Lawsuit challenges TN health care navigator rules

NASHVILLE, Tenn. (AP) — A health care advocacy group is suing to halt emergency rules enacted in Tennessee to require background checks for people giving advice on new insurance marketplaces going into effect next week.

The lawsuit was filed Friday on behalf of the League of Women Voters and several individuals by the Tennessee Justice Center.
Republican Gov. Bill Haslam has defended the background checks as a way to prevent scams and identity theft in a process that involves divulging personal information.

The lawsuit argues that the rules are overly broad because they apply not just to designated “navigators,” but to anyone who might give advice on health insurance — which could include family, clergy, civic organizations or other acquaintances and advisers.

The rules authorize a fine of $1,000 per violation.

The Tennessean’s report has considerably more detail, including the commissioner defending the rules:

“Our focus is on protecting Tennesseans and taking reasonable and responsible steps to provide consumer safeguards,” said Julie McPeak, commissioner of the Tennessee Department of Commerce and Insurance. “The emergency rules filed on September 20, 2013, require those individuals who will be accessing Tennesseans most sensitive personal financial and medical information to have been subject to a criminal background check as mandated by Tennessee Public Chapter 377. These rules are those reasonable and responsible steps.”

She said Gary Cohen, a top official with the U.S. Department of Health and Human Services, testified to a congressional committee the day before Tennessee released the rules that the federal government did not require background checks and that states could impose the requirement.

The Tennessee legislature earlier this year authorized the state agency to establish the rules.
“Public Chapter 377 was passed by a nearly unanimous bi-partisan vote of 28-1 in the Senate and 87-0 in the House of Representatives and it is our responsibility to faithfully implement the law,” McPeak said.

And here’s the list of plaintiffs in the lawsuit:

• League of Women Voters of Tennessee, which has volunteer counselors who want to assist in signing people up for health coverage.

• Allison Cavopol, a manager seeking advice on coverage options for employees from someone other than an insurance salesperson.

• Carol Coppinger, the mother of a disabled adult child, who needs assistance getting insurance for him because she does not have access to the Internet.

• Samuel Shirley, who is Coppinger’s son.

• The Rev. Jerry Crisp, the pastor of a rural church in Whiteville, where congregation members planned to help people sign up.
• Dr. Tom John, a physician who is concerned the rules prevent him from giving his patients advice.

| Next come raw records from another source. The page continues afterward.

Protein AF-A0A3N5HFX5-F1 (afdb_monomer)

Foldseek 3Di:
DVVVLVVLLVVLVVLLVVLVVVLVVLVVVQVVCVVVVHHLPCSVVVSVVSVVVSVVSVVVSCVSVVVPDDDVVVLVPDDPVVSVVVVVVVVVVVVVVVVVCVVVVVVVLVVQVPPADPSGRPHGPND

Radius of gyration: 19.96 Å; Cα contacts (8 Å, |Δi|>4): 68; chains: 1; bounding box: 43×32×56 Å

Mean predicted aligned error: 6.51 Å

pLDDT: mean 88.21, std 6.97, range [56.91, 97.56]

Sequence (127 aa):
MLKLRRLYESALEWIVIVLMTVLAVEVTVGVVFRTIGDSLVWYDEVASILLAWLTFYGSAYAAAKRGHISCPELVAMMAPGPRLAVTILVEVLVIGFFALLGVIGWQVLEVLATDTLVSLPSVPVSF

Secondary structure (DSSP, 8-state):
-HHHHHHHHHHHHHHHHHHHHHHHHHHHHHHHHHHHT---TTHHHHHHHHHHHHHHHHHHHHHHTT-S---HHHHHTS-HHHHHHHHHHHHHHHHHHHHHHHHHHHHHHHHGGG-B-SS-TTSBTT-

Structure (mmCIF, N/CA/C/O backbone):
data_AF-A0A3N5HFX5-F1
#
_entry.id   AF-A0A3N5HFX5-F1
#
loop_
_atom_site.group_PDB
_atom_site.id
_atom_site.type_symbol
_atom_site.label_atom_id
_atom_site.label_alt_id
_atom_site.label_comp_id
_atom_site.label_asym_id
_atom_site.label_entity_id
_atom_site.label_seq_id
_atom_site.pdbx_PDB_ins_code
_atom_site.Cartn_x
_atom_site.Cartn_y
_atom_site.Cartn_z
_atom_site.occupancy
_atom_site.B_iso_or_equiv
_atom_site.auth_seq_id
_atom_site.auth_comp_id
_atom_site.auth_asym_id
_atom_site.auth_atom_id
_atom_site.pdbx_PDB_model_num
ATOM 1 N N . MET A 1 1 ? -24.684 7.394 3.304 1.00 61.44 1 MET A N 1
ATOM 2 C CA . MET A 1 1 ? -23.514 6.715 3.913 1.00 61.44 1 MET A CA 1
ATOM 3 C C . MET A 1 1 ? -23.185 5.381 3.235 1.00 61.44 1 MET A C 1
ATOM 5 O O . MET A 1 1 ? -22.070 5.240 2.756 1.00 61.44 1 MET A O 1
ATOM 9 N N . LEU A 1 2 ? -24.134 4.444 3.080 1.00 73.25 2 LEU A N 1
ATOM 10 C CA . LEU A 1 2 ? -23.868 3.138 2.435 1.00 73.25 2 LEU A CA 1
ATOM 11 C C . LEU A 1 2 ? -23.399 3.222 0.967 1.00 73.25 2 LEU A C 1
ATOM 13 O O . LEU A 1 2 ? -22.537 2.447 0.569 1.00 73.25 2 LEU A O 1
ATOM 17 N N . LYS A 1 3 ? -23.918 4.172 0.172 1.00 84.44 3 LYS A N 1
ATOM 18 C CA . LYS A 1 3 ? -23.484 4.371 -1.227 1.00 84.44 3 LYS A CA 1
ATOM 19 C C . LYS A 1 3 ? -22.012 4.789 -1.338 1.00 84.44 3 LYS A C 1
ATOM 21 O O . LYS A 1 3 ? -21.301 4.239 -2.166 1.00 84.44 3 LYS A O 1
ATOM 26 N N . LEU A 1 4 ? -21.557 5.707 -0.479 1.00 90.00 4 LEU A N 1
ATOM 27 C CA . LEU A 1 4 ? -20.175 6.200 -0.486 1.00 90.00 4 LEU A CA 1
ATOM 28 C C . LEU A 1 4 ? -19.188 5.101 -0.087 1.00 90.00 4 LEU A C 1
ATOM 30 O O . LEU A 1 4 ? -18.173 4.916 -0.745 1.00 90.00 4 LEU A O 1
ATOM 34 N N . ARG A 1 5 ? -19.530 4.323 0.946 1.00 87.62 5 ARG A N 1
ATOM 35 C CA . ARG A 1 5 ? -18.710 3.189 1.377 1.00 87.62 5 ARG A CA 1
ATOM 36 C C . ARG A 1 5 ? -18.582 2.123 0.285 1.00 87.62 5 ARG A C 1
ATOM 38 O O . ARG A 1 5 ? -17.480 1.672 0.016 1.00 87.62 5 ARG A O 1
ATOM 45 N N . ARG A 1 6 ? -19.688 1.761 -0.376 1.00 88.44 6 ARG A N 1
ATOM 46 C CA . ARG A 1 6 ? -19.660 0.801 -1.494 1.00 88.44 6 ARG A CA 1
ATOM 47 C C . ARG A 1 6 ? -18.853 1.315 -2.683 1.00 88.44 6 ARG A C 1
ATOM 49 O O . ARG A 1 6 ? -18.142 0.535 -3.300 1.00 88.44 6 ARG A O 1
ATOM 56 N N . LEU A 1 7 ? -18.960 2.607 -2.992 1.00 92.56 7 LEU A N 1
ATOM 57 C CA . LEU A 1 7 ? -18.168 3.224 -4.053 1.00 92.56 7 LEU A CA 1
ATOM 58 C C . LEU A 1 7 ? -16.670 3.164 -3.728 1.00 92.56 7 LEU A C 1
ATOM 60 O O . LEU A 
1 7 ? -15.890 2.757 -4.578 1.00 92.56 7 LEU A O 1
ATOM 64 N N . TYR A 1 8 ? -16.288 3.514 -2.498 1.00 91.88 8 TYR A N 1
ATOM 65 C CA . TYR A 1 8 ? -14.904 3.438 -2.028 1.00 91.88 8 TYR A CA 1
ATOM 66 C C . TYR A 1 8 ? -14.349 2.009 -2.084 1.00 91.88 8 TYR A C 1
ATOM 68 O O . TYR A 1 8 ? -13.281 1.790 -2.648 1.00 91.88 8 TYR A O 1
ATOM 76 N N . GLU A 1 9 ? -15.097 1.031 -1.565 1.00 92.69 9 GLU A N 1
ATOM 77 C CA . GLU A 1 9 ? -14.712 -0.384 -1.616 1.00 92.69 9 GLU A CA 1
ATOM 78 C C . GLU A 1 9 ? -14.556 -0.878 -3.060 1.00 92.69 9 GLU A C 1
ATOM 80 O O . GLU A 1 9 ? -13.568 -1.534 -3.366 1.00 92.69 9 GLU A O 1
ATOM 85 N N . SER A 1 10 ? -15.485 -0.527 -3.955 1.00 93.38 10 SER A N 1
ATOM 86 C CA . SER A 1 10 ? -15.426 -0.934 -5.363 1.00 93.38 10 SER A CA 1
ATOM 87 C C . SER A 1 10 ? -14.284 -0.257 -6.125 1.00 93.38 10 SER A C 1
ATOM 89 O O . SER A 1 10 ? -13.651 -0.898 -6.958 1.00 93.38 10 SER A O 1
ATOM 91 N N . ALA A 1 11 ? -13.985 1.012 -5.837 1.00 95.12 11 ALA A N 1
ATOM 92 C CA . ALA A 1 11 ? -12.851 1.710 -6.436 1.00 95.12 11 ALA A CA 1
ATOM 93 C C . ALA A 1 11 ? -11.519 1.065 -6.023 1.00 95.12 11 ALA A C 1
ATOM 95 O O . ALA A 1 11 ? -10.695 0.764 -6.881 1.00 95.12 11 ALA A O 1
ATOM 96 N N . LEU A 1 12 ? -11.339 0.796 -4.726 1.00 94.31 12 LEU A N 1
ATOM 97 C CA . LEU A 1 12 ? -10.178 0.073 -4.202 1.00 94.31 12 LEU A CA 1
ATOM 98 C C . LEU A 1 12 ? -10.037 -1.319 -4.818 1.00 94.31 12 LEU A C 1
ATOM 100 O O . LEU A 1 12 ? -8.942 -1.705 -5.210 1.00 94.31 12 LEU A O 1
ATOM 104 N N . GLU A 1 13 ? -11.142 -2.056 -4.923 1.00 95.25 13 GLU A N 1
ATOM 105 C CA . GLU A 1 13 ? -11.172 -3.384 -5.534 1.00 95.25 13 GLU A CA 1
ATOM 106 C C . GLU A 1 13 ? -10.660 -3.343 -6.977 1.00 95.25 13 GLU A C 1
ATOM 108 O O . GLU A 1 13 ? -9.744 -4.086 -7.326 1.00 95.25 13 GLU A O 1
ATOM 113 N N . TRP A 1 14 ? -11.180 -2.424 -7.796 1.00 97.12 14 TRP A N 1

• Terrell McDaniel, a Ph.D. psychologist, who was considering becoming a health law counselor.

• Brian Paddock, a lawyer whose practice includes advising clients about taxes and health subsidy programs.

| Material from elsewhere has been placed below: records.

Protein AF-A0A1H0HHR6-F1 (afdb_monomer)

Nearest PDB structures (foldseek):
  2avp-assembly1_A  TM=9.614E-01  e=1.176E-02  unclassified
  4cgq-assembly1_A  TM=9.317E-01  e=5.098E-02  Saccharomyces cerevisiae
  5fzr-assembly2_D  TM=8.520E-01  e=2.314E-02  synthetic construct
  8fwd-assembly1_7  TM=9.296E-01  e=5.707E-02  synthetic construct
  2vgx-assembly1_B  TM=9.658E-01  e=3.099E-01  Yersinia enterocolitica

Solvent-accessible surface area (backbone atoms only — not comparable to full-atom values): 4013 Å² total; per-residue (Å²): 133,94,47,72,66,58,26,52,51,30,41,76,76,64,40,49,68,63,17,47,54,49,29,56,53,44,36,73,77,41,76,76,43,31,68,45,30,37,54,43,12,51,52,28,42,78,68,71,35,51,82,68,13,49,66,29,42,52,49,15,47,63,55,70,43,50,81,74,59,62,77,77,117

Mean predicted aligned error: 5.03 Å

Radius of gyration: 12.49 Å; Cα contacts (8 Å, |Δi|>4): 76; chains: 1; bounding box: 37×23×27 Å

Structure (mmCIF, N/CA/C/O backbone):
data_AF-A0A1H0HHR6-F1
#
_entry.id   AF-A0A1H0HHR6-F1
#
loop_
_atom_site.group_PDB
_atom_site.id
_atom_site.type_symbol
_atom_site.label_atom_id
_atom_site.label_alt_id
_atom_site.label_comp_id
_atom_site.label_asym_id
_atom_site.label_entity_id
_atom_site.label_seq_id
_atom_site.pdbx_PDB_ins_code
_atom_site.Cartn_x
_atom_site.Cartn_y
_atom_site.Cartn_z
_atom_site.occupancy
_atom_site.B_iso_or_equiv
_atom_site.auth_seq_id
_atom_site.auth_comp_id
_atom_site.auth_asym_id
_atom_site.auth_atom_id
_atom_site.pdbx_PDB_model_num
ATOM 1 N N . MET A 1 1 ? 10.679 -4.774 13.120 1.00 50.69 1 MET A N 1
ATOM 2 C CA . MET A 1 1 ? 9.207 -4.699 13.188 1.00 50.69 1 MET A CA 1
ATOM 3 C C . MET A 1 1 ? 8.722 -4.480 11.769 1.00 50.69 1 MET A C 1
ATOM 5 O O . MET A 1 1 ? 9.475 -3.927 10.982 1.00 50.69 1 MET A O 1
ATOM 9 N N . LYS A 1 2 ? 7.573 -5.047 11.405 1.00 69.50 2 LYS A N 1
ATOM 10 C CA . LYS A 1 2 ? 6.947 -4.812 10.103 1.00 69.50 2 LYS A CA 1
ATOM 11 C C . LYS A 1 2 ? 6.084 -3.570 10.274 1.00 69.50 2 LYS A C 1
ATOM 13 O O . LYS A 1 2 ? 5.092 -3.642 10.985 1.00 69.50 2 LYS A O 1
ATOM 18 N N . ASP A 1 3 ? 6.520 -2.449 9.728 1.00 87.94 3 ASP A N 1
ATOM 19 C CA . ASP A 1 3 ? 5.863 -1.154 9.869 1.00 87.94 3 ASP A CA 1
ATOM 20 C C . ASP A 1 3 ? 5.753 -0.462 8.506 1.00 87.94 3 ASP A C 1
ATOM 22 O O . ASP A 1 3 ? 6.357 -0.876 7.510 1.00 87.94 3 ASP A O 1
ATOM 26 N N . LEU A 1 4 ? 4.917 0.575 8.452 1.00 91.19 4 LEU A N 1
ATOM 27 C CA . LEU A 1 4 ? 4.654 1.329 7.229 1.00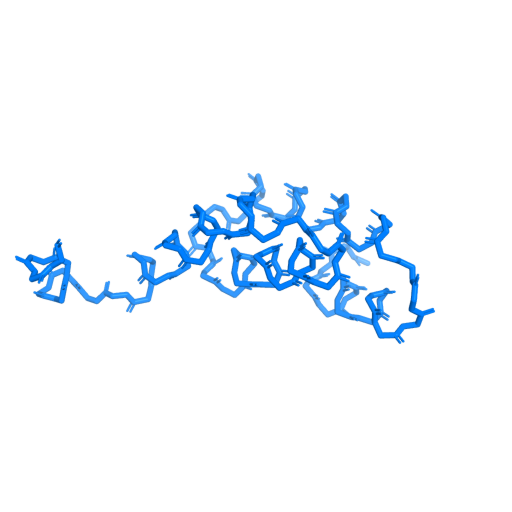 91.19 4 LEU A CA 1
ATOM 28 C C . LEU A 1 4 ? 5.932 1.952 6.647 1.00 91.19 4 LEU A C 1
ATOM 30 O O . LEU A 1 4 ? 6.105 1.991 5.431 1.00 91.19 4 LEU A O 1
ATOM 34 N N . GLU 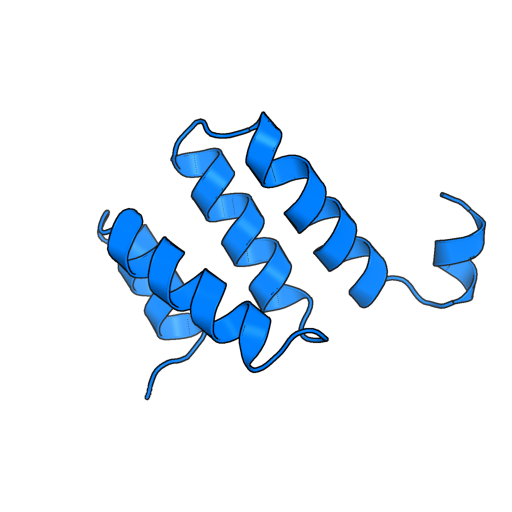A 1 5 ? 6.843 2.402 7.508 1.00 93.31 5 GLU A N 1
ATOM 35 C CA . GLU A 1 5 ? 8.125 2.982 7.105 1.00 93.31 5 GLU A CA 1
ATOM 36 C C . GLU A 1 5 ? 9.015 1.947 6.398 1.00 93.31 5 GLU A C 1
ATOM 38 O O . GLU A 1 5 ? 9.588 2.238 5.346 1.00 93.31 5 GLU A O 1
ATOM 43 N N . GLY A 1 6 ? 9.046 0.704 6.889 1.00 94.25 6 GLY A N 1
ATOM 44 C CA . GLY A 1 6 ? 9.713 -0.407 6.216 1.00 94.25 6 GLY A CA 1
ATOM 45 C C . GLY A 1 6 ? 9.160 -0.680 4.814 1.00 94.25 6 GLY A C 1
ATOM 46 O O . GLY A 1 6 ? 9.934 -0.919 3.886 1.00 94.25 6 GLY A O 1
ATOM 47 N N . ALA A 1 7 ? 7.840 -0.592 4.626 1.00 94.25 7 ALA A N 1
ATOM 48 C CA . ALA A 1 7 ? 7.226 -0.739 3.306 1.00 94.25 7 ALA A CA 1
ATOM 49 C C . ALA A 1 7 ? 7.597 0.400 2.345 1.00 94.25 7 ALA A C 1
ATOM 51 O O . ALA A 1 7 ? 7.872 0.150 1.170 1.00 94.25 7 ALA A O 1
ATOM 52 N N . ILE A 1 8 ? 7.641 1.637 2.843 1.00 93.62 8 ILE A N 1
ATOM 53 C CA . ILE A 1 8 ? 8.041 2.810 2.056 1.00 93.62 8 ILE A CA 1
ATOM 54 C C . ILE A 1 8 ? 9.500 2.679 1.613 1.00 93.62 8 ILE A C 1
ATOM 56 O O . ILE A 1 8 ? 9.789 2.842 0.429 1.00 93.62 8 ILE A O 1
ATOM 60 N N . ASN A 1 9 ? 10.399 2.301 2.523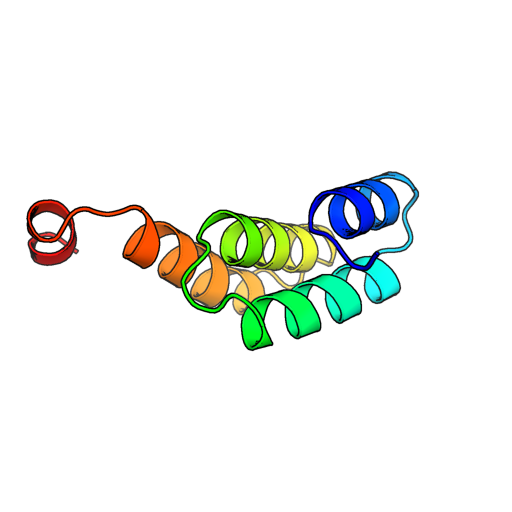 1.00 95.44 9 ASN A N 1
ATOM 61 C CA . ASN A 1 9 ? 11.811 2.099 2.202 1.00 95.44 9 ASN A CA 1
ATOM 62 C C . ASN A 1 9 ? 11.989 1.004 1.136 1.00 95.44 9 ASN A C 1
ATOM 64 O O . ASN A 1 9 ? 12.661 1.224 0.131 1.00 95.44 9 ASN A O 1
ATOM 68 N N . LEU A 1 10 ? 11.312 -0.143 1.289 1.00 95.19 10 LEU A N 1
ATOM 69 C CA . LEU A 1 10 ? 11.333 -1.219 0.290 1.00 95.19 10 LEU A CA 1
ATOM 70 C C . LEU A 1 10 ? 10.896 -0.728 -1.101 1.00 95.19 10 LEU A C 1
ATOM 72 O O . LEU A 1 10 ? 11.527 -1.084 -2.098 1.00 95.19 10 LEU A O 1
ATOM 76 N N . ARG A 1 11 ? 9.864 0.122 -1.177 1.00 94.19 11 ARG A N 1
ATOM 77 C CA . ARG A 1 11 ? 9.444 0.746 -2.438 1.00 94.19 11 ARG A CA 1
ATOM 78 C C . ARG A 1 11 ? 10.542 1.642 -3.014 1.00 94.19 11 ARG A C 1
ATOM 80 O O . ARG A 1 11 ? 10.838 1.538 -4.201 1.00 94.19 11 ARG A O 1
ATOM 87 N N . GLU A 1 12 ? 11.143 2.502 -2.195 1.00 93.25 12 GLU A N 1
ATOM 88 C CA . GLU A 1 12 ? 12.178 3.458 -2.618 1.00 93.25 12 GLU A CA 1
ATOM 89 C C . GLU A 1 12 ? 13.439 2.777 -3.157 1.00 93.25 12 GLU A C 1
ATOM 91 O O . GLU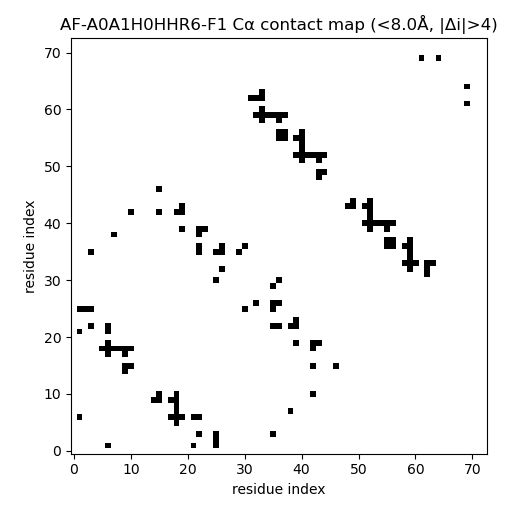 A 1 12 ? 14.032 3.252 -4.124 1.00 93.25 12 GLU A O 1
ATOM 96 N N . ILE A 1 13 ? 13.819 1.628 -2.593 1.00 95.75 13 ILE A N 1
ATOM 97 C CA . ILE A 1 13 ? 14.957 0.832 -3.079 1.00 95.75 13 ILE A CA 1
ATOM 98 C C . ILE A 1 13 ? 14.592 -0.115 -4.236 1.00 95.75 13 ILE A C 1
ATOM 100 O O . ILE A 1 13 ? 15.411 -0.941 -4.638 1.00 95.75 13 ILE A O 1
ATOM 104 N N . GLY A 1 14 ? 13.371 -0.016 -4.775 1.00 94.12 14 GLY A N 1
ATOM 105 C CA . GLY A 1 14 ? 12.906 -0.773 -5.943 1.00 94.12 14 GLY A CA 1
ATOM 106 C C . GLY A 1 14 ? 12.434 -2.200 -5.650 1.00 94.12 14 GLY A C 1
ATOM 107 O O . GLY A 1 14 ? 12.121 -2.948 -6.576 1.00 94.12 14 GLY A O 1
ATOM 108 N N . LYS A 1 15 ? 12.334 -2.600 -4.379 1.00 96.25 15 LYS A N 1
ATOM 109 C CA . LYS A 1 15 ? 11.790 -3.901 -3.959 1.00 96.25 15 LYS A CA 1
ATOM 110 C C . LYS A 1 15 ? 10.261 -3.859 -3.898 1.00 96.25 15 LYS A C 1
ATOM 112 O O . L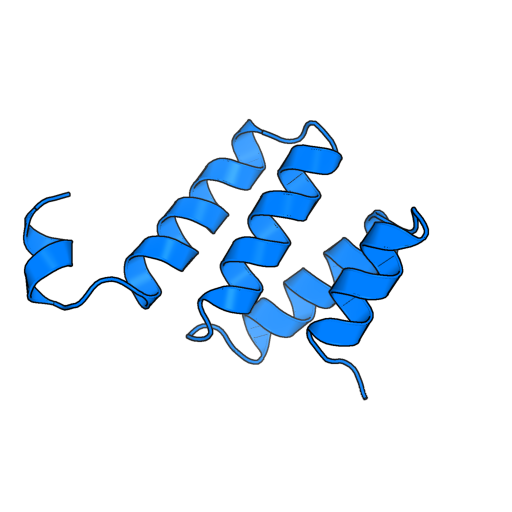YS A 1 15 ? 9.654 -4.042 -2.843 1.00 96.25 15 LYS A O 1
ATOM 117 N N . LEU A 1 16 ? 9.645 -3.607 -5.052 1.00 93.88 16 LEU A N 1
ATOM 118 C CA . LEU A 1 16 ? 8.213 -3.317 -5.159 1.00 93.88 16 LEU A CA 1
ATOM 119 C C . LEU A 1 16 ? 7.328 -4.463 -4.649 1.00 93.88 16 LEU A C 1
ATOM 121 O O . LEU A 1 16 ? 6.396 -4.219 -3.890 1.00 93.88 16 LEU A O 1
ATOM 125 N N . GLU A 1 17 ? 7.652 -5.713 -4.989 1.00 94.88 17 GLU A N 1
ATOM 126 C CA . GLU A 1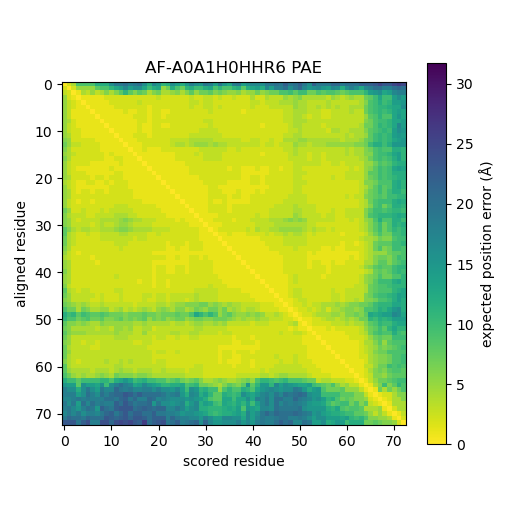 17 ? 6.852 -6.870 -4.560 1.00 94.88 17 GLU A CA 1
ATOM 127 C C . GLU A 1 17 ? 6.936 -7.105 -3.042 1.00 94.88 17 GLU A C 1
ATOM 129 O O . GLU A 1 17 ? 5.926 -7.375 -2.395 1.00 94.88 17 GLU A O 1
ATOM 134 N N . GLU A 1 18 ? 8.125 -6.951 -2.443 1.00 95.19 18 GLU A N 1
ATOM 135 C CA . GLU A 1 18 ? 8.304 -7.081 -0.987 1.00 95.19 18 GLU A CA 1
ATOM 136 C C . GLU A 1 18 ? 7.525 -5.986 -0.244 1.00 95.19 18 GLU A C 1
ATOM 138 O O . GLU A 1 18 ? 6.827 -6.270 0.732 1.00 95.19 18 GLU A O 1
ATOM 143 N N . ALA A 1 19 ? 7.598 -4.745 -0.736 1.00 95.88 19 ALA A N 1
ATOM 144 C CA . ALA A 1 19 ? 6.824 -3.630 -0.207 1.00 95.88 19 ALA A CA 1
ATOM 145 C C . ALA A 1 19 ? 5.314 -3.876 -0.339 1.00 95.88 19 ALA A C 1
ATOM 147 O O . ALA A 1 19 ? 4.571 -3.662 0.617 1.00 95.88 19 ALA A O 1
ATOM 148 N N . ARG A 1 20 ? 4.853 -4.381 -1.489 1.00 95.25 20 ARG A N 1
ATOM 149 C CA . ARG A 1 20 ? 3.443 -4.701 -1.730 1.00 95.25 20 ARG A CA 1
ATOM 150 C C . ARG A 1 20 ? 2.928 -5.773 -0.775 1.00 95.25 20 ARG A C 1
ATOM 152 O O . ARG A 1 20 ? 1.880 -5.576 -0.164 1.00 95.25 20 ARG A O 1
ATOM 159 N N . LEU A 1 21 ? 3.656 -6.876 -0.603 1.00 95.69 21 LEU A N 1
ATOM 160 C CA . LEU A 1 21 ? 3.280 -7.939 0.336 1.00 95.69 21 LEU A CA 1
ATOM 161 C C . LEU A 1 21 ? 3.195 -7.419 1.774 1.00 95.69 21 LEU A C 1
ATOM 163 O O . LEU A 1 21 ? 2.237 -7.726 2.484 1.00 95.69 21 LEU A O 1
ATOM 167 N N . LEU A 1 22 ? 4.160 -6.592 2.180 1.00 95.44 22 LEU A N 1
ATOM 168 C CA . LEU A 1 22 ? 4.163 -5.965 3.497 1.00 95.44 22 LEU A CA 1
ATOM 169 C C . LEU A 1 22 ? 2.960 -5.027 3.687 1.00 95.44 22 LEU A C 1
ATOM 171 O O . LEU A 1 22 ? 2.306 -5.081 4.725 1.00 95.44 22 LEU A O 1
ATOM 175 N N . LEU A 1 23 ? 2.621 -4.215 2.683 1.00 95.12 23 LEU A N 1
ATOM 176 C CA . LEU A 1 23 ? 1.454 -3.325 2.717 1.00 95.12 23 LEU A CA 1
ATOM 177 C C . LEU A 1 23 ? 0.139 -4.099 2.802 1.00 95.12 23 LEU A C 1
ATOM 179 O O . LEU A 1 23 ? -0.743 -3.718 3.564 1.00 95.12 23 LEU A O 1
ATOM 183 N N . LEU A 1 24 ? 0.010 -5.209 2.073 1.00 94.88 24 LEU A N 1
ATOM 184 C CA . LEU A 1 24 ? -1.168 -6.075 2.160 1.00 94.88 24 LEU A CA 1
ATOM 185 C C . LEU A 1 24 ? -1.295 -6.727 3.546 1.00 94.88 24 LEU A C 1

• Randall Rice and Meryl Rice, retirees and community volunteers who sought to become federally certified counselors but could not receive the training because of concerns over the state emergency rules.

• The Rev. James Thomas, pastor of Jefferson Street Missionary Baptist Church, whose members have been planning to assist people in signing up for coverage and which plans to host a citywide kickoff toward that effort on Tuesday.